According to Lassen County historian Philip S. Hall, Charles Clark, who moved to Long Valley in 1872, told him this version. Clark stated that when the soldiers passed through the region there had been an Indian scare. The soldiers camped on the east side of the mountain, next to the only stream, and made a fortification of stone and debris.
-https://tipurdy.org/fort-sage-honey-lake-valley-nevada/


Nearby is the Fort Sage Drift Fence, a pre-historic aboriginal structure.

The Fort Sage Drift Fence, approximately 50 km. north of Reno, Nevada, consists of a well constructed rock alignment nearly 1800 m. long and in places almost a meter high. This site probably once functioned as an aboriginal hunting facility, built more than 3000 years ago by logistically organized hunter-gatherers. The drift fence was probably used to ambush antelope, although it could have been used in the hunting of bighorn sheep in late fall or winter.
-The Fort Sage Drift Fence, Washoe County, Nevada, Pendleton, Thomas, 1983


In this scientific report, they give another possible location.

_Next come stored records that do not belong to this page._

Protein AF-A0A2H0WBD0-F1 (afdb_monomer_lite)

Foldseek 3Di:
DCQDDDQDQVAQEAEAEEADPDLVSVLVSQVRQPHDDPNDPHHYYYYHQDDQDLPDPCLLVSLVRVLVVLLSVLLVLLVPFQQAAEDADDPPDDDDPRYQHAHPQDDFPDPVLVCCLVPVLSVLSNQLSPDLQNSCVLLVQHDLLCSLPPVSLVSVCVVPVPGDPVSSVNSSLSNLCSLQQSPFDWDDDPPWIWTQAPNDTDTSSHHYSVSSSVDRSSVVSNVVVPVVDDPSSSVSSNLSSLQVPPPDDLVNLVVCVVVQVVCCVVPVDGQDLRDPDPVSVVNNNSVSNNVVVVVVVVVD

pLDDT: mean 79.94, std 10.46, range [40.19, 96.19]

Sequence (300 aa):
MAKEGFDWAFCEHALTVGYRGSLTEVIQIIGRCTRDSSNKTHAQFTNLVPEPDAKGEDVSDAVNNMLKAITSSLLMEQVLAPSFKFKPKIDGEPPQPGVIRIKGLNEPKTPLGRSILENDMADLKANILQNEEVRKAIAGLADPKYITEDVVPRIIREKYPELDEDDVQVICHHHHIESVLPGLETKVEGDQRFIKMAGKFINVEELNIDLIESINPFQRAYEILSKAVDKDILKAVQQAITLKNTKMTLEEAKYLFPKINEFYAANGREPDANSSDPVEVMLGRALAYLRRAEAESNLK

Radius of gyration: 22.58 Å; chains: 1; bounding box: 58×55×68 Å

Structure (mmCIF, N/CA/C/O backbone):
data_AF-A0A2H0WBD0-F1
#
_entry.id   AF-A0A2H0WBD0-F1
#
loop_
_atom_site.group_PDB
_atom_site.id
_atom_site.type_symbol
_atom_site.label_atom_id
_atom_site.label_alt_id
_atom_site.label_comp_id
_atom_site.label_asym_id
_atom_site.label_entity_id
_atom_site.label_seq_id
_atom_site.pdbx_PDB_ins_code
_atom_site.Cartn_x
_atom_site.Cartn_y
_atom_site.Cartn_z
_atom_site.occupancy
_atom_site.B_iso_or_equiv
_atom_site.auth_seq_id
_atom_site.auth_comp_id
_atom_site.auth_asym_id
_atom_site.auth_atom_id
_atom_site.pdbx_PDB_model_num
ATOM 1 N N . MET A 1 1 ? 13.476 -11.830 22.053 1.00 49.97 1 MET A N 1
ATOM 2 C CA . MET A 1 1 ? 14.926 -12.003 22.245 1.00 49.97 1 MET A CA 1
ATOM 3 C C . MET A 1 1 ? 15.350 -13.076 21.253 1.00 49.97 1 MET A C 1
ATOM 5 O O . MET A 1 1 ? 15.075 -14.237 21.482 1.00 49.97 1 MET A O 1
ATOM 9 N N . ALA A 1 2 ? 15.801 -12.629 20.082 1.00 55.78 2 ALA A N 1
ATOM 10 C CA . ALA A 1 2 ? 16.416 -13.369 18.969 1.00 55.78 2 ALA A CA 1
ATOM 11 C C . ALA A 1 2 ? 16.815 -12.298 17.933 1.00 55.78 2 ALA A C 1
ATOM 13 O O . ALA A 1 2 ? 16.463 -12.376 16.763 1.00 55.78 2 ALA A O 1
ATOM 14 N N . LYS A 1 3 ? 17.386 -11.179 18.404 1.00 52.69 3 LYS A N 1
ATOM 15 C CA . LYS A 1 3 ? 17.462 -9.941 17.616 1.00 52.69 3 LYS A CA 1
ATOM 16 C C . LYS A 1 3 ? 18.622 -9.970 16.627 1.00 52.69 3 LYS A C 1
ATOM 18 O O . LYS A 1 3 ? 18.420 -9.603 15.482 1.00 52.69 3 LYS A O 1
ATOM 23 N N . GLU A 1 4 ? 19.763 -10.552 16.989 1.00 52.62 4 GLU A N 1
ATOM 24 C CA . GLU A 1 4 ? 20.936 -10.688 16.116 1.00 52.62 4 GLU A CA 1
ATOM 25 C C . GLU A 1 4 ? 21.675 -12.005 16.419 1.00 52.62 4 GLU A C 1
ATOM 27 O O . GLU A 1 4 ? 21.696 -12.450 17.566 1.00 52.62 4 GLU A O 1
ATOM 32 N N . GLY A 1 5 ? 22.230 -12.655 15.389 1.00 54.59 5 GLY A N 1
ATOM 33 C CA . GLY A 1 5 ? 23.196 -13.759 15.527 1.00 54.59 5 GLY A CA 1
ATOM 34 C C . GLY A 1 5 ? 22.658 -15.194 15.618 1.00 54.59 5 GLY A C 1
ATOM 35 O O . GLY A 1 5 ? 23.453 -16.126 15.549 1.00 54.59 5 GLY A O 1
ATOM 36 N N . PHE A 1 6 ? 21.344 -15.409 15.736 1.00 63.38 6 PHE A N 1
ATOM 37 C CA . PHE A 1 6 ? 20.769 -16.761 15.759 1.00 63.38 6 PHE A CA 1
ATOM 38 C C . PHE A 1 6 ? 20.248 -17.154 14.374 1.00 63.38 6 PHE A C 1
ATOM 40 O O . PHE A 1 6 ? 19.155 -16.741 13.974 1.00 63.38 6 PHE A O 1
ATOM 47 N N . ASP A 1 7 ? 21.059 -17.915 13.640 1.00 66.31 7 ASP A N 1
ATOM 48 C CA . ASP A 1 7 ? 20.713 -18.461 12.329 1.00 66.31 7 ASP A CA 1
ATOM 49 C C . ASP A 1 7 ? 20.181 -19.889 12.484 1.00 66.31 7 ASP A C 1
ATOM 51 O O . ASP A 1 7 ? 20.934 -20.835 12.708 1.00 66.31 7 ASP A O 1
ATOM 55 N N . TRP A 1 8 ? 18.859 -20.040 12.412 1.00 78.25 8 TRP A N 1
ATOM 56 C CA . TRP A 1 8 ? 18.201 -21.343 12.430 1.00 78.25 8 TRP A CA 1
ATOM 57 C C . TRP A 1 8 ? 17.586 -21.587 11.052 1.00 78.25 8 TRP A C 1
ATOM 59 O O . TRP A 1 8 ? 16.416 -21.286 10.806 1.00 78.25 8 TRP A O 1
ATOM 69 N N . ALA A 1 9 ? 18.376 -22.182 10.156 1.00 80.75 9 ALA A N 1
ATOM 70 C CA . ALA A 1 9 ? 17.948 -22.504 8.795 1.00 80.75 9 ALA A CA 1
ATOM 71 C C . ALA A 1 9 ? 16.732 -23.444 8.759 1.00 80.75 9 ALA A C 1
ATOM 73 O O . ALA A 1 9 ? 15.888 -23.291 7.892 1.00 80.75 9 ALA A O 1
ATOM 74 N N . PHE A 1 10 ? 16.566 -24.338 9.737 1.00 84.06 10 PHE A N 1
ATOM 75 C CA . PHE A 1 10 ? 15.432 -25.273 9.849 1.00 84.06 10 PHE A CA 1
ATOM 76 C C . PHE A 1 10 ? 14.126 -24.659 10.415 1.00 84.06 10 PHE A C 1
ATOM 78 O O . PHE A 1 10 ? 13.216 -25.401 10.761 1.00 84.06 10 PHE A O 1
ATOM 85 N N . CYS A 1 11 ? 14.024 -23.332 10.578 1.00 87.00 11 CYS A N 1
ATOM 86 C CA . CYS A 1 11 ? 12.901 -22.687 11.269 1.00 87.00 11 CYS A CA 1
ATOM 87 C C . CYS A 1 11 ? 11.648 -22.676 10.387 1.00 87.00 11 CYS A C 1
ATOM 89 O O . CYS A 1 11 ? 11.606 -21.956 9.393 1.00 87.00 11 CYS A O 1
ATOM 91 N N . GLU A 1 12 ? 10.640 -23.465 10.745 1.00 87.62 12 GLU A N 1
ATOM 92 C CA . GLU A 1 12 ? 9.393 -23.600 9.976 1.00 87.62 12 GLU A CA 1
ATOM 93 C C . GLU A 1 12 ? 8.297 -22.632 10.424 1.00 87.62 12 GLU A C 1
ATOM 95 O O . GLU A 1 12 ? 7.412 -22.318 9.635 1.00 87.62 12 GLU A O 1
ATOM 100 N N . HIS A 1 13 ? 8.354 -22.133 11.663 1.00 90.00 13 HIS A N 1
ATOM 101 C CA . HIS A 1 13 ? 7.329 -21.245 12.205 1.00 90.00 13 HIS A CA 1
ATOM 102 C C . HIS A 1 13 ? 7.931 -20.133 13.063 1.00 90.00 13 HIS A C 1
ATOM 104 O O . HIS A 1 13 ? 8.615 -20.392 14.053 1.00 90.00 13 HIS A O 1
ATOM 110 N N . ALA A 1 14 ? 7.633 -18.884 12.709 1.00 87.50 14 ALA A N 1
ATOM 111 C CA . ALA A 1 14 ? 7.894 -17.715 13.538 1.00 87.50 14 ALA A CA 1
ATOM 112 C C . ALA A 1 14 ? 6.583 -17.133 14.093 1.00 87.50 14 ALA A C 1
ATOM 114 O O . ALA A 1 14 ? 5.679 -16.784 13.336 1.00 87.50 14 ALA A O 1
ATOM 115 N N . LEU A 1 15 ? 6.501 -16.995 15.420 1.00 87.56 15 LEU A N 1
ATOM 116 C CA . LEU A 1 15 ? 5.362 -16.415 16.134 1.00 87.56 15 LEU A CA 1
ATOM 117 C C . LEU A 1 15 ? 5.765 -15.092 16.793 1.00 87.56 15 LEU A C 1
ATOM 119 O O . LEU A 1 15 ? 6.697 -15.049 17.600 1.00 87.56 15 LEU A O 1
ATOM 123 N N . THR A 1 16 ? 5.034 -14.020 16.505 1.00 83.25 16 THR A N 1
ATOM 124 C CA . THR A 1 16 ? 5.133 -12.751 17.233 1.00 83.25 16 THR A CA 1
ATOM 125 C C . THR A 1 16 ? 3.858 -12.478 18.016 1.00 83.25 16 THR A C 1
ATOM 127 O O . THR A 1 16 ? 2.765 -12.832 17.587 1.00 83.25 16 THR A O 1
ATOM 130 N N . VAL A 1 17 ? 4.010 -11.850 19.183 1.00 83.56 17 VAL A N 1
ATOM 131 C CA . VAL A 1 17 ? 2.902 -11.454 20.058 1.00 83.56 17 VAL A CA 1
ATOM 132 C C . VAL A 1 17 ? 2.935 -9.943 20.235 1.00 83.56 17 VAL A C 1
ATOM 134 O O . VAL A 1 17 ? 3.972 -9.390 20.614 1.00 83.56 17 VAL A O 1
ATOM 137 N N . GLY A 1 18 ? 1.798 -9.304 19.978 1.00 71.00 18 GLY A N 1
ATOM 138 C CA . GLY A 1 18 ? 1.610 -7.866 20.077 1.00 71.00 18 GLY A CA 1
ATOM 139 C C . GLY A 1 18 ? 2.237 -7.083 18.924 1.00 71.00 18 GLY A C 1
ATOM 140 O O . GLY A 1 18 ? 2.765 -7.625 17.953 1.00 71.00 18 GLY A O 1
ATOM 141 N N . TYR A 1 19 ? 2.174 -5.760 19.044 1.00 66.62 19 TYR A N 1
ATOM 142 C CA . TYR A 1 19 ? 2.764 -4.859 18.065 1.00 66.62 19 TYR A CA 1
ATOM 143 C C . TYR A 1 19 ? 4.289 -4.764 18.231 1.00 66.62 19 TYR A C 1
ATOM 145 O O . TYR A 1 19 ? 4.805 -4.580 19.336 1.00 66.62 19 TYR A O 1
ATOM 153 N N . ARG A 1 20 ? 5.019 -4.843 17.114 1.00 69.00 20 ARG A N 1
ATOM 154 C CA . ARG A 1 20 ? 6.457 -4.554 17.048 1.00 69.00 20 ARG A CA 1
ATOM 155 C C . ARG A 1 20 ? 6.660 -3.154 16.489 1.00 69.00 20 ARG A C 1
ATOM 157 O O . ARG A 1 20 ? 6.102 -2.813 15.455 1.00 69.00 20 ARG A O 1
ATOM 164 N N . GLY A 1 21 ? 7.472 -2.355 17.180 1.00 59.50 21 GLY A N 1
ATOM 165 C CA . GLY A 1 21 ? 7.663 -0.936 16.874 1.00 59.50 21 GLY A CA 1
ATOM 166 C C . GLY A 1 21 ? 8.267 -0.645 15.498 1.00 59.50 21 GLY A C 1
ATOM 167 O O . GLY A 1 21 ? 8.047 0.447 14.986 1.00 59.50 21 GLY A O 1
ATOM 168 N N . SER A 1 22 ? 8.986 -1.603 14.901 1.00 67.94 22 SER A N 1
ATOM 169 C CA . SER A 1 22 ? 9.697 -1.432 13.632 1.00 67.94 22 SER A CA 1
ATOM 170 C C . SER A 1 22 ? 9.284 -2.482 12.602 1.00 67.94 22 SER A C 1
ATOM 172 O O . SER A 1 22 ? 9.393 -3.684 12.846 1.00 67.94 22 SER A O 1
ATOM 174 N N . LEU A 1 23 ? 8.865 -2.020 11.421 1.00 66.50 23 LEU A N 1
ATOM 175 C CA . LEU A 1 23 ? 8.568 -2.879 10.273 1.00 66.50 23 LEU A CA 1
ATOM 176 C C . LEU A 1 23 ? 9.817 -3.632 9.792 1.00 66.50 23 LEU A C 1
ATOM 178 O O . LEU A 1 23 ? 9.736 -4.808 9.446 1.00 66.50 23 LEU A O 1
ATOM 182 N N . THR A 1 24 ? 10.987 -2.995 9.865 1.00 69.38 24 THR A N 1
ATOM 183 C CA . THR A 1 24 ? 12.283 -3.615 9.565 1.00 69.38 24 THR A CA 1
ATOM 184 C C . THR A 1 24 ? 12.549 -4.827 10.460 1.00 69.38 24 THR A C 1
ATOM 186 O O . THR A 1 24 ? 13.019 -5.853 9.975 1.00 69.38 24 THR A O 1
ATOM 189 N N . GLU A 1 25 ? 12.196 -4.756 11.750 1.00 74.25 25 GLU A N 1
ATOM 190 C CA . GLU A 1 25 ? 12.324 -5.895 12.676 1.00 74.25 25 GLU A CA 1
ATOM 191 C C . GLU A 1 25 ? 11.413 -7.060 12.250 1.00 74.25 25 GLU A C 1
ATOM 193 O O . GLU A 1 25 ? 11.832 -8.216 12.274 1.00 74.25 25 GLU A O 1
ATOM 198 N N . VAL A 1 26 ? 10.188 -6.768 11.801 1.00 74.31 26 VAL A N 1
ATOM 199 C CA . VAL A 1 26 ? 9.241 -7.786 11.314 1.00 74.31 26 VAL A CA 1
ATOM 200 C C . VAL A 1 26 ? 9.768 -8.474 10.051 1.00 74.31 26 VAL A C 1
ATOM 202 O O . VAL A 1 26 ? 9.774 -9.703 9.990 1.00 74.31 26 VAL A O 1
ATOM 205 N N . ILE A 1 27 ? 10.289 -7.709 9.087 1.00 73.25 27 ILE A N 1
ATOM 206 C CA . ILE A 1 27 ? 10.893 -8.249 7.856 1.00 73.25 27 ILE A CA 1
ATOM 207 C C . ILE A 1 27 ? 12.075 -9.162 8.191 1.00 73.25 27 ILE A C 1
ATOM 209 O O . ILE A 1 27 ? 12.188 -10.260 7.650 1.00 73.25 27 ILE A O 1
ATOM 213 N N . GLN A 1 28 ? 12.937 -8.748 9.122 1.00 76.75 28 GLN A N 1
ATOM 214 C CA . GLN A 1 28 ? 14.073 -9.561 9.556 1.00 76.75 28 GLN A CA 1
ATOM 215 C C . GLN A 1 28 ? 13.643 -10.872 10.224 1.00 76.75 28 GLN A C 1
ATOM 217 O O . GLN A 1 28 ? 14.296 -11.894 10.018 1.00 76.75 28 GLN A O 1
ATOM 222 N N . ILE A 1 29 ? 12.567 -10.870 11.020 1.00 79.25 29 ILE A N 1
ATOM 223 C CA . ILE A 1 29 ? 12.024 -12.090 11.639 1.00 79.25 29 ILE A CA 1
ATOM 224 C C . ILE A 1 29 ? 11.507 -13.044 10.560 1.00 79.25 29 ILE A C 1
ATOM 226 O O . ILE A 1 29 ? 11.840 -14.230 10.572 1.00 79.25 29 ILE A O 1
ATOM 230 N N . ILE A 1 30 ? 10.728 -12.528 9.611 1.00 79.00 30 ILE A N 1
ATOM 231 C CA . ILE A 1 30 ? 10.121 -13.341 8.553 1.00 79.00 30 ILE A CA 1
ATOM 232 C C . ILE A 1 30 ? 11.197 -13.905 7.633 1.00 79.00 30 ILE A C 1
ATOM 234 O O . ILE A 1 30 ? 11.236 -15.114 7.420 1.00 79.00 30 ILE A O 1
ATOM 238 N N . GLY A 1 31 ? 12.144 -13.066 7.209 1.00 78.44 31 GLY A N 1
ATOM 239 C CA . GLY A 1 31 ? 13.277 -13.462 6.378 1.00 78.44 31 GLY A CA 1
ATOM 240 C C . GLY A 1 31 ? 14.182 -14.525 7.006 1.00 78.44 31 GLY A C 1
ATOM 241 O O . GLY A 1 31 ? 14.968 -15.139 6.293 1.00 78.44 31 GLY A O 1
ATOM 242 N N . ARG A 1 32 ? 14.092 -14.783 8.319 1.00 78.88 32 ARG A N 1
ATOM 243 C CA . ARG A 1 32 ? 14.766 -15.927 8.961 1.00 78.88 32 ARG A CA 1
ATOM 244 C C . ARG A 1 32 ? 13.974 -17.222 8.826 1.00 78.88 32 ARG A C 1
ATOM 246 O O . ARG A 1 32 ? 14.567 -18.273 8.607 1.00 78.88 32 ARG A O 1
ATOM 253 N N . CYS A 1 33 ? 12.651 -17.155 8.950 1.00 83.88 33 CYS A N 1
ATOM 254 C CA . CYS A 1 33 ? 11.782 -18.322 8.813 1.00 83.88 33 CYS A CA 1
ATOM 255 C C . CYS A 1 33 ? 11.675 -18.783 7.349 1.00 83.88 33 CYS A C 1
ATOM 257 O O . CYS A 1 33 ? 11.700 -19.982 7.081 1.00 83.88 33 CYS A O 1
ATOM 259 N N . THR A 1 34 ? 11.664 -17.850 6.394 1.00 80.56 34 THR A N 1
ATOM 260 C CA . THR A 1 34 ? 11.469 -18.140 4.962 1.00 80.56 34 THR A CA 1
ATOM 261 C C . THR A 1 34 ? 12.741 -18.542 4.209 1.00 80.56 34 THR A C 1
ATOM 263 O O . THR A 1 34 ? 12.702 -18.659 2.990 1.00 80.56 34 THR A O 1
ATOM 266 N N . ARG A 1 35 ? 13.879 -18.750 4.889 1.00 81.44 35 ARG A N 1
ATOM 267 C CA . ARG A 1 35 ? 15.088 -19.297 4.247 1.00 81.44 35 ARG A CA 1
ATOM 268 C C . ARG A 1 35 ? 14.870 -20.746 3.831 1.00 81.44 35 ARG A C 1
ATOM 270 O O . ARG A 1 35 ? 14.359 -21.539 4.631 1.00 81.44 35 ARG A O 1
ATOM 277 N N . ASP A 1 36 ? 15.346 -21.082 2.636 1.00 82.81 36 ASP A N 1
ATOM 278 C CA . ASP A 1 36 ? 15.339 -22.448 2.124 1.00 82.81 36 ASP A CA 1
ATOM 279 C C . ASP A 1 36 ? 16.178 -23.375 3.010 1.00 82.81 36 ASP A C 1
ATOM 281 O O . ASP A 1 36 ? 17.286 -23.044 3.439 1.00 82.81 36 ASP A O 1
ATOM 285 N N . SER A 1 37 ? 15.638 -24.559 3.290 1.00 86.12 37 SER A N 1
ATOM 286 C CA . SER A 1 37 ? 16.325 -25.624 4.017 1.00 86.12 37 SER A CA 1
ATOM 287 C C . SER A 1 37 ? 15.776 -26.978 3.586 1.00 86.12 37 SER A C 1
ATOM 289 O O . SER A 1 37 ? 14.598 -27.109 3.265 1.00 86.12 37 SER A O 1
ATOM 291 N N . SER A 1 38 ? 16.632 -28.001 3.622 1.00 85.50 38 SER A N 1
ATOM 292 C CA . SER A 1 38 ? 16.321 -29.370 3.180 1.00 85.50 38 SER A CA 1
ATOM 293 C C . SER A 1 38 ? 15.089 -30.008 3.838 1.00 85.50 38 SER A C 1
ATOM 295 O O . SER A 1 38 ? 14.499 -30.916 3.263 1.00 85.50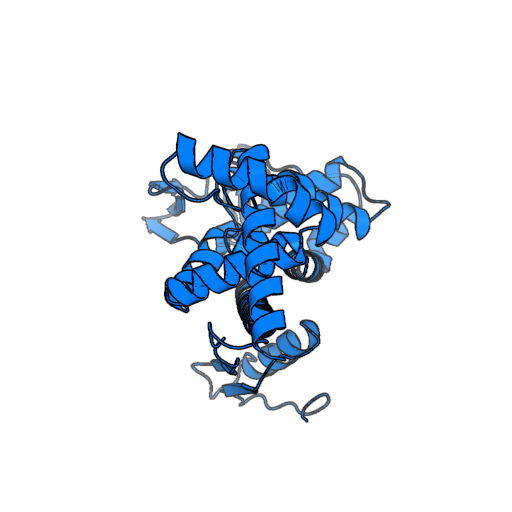 38 SER A O 1
ATOM 297 N N . ASN A 1 39 ? 14.692 -29.546 5.027 1.00 83.50 39 ASN A N 1
ATOM 298 C CA . ASN A 1 39 ? 13.545 -30.068 5.769 1.00 83.50 39 ASN A CA 1
ATOM 299 C C . ASN A 1 39 ? 12.229 -29.324 5.498 1.00 83.50 39 ASN A C 1
ATOM 301 O O . ASN A 1 39 ? 11.199 -29.763 5.995 1.00 83.50 39 ASN A O 1
ATOM 305 N N . LYS A 1 40 ? 12.243 -28.204 4.763 1.00 87.44 40 LYS A N 1
ATOM 306 C CA . LYS A 1 40 ? 11.079 -27.318 4.666 1.00 87.44 40 LYS A CA 1
ATOM 307 C C . LYS A 1 40 ? 10.312 -27.518 3.373 1.00 87.44 40 LYS A C 1
ATOM 309 O O . LYS A 1 40 ? 10.825 -27.275 2.287 1.00 87.44 40 LYS A O 1
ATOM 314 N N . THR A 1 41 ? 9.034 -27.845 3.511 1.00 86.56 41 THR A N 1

There has been plenty of historic era activity in the vicinity. The site is named for Fort Sage, a military garrison used by troops patrolling the Reno-Ft. Bidwell road in the early 1870s (Jocelyn, 1953; Ruhlen, 1964, p. 51; see also Pendleton, McLane, and Thomas, 1982). Crumbling rock foundations, probably the ruins of Fort Sage, are visible near Miller Spring, approximately 5 km. southwest of Wa3030. The precise location of Fort Sage is uncertain. Jocelyn (1953) and Ruhlen (1964) place it in Washoe County, Nevada. W. Dalton La Rue, however, suggests that it was in California; he believes that the rock foundations at Miller Spring were built by a Mexican landholder who purchased the property in the 1880s (personal commun.).
-The Fort Sage Drift Fence, Washoe County, Nevada, Pendleton, Thomas, 1983



The problem with that is Miller Spring is 7.8 miles southeast of where VonSchmidt shows it on his map, and over 3.5 miles east of the state line, on the other side of the mountain range. Even VonSchmidt probably wasn't that far off.

POST OFFICE None
NEWSPAPER None
WHAT IS

Having what is understood to have a brief existence, chances of any signs of Fort Sage being visible were slim at best. Still we nosed around the area a tiny bit to see what there was to see. The southern end of the Honey Lake Valley-- which is where we surmise the Fort's location to be-- seems to be the graveyard of hundreds of motor homes, mobile homes, cars, trucks, and various equipment and machinery, along with various corrals and fenced areas. The road is decent, probably owing to the nearby Fort Sage OHV areas nearby. But the place we decided Fort Sage to be was fenced with "No Trespass" signs, as was every other collection of metal flotsam and jetsam out there, so we'll probably never know the exact location.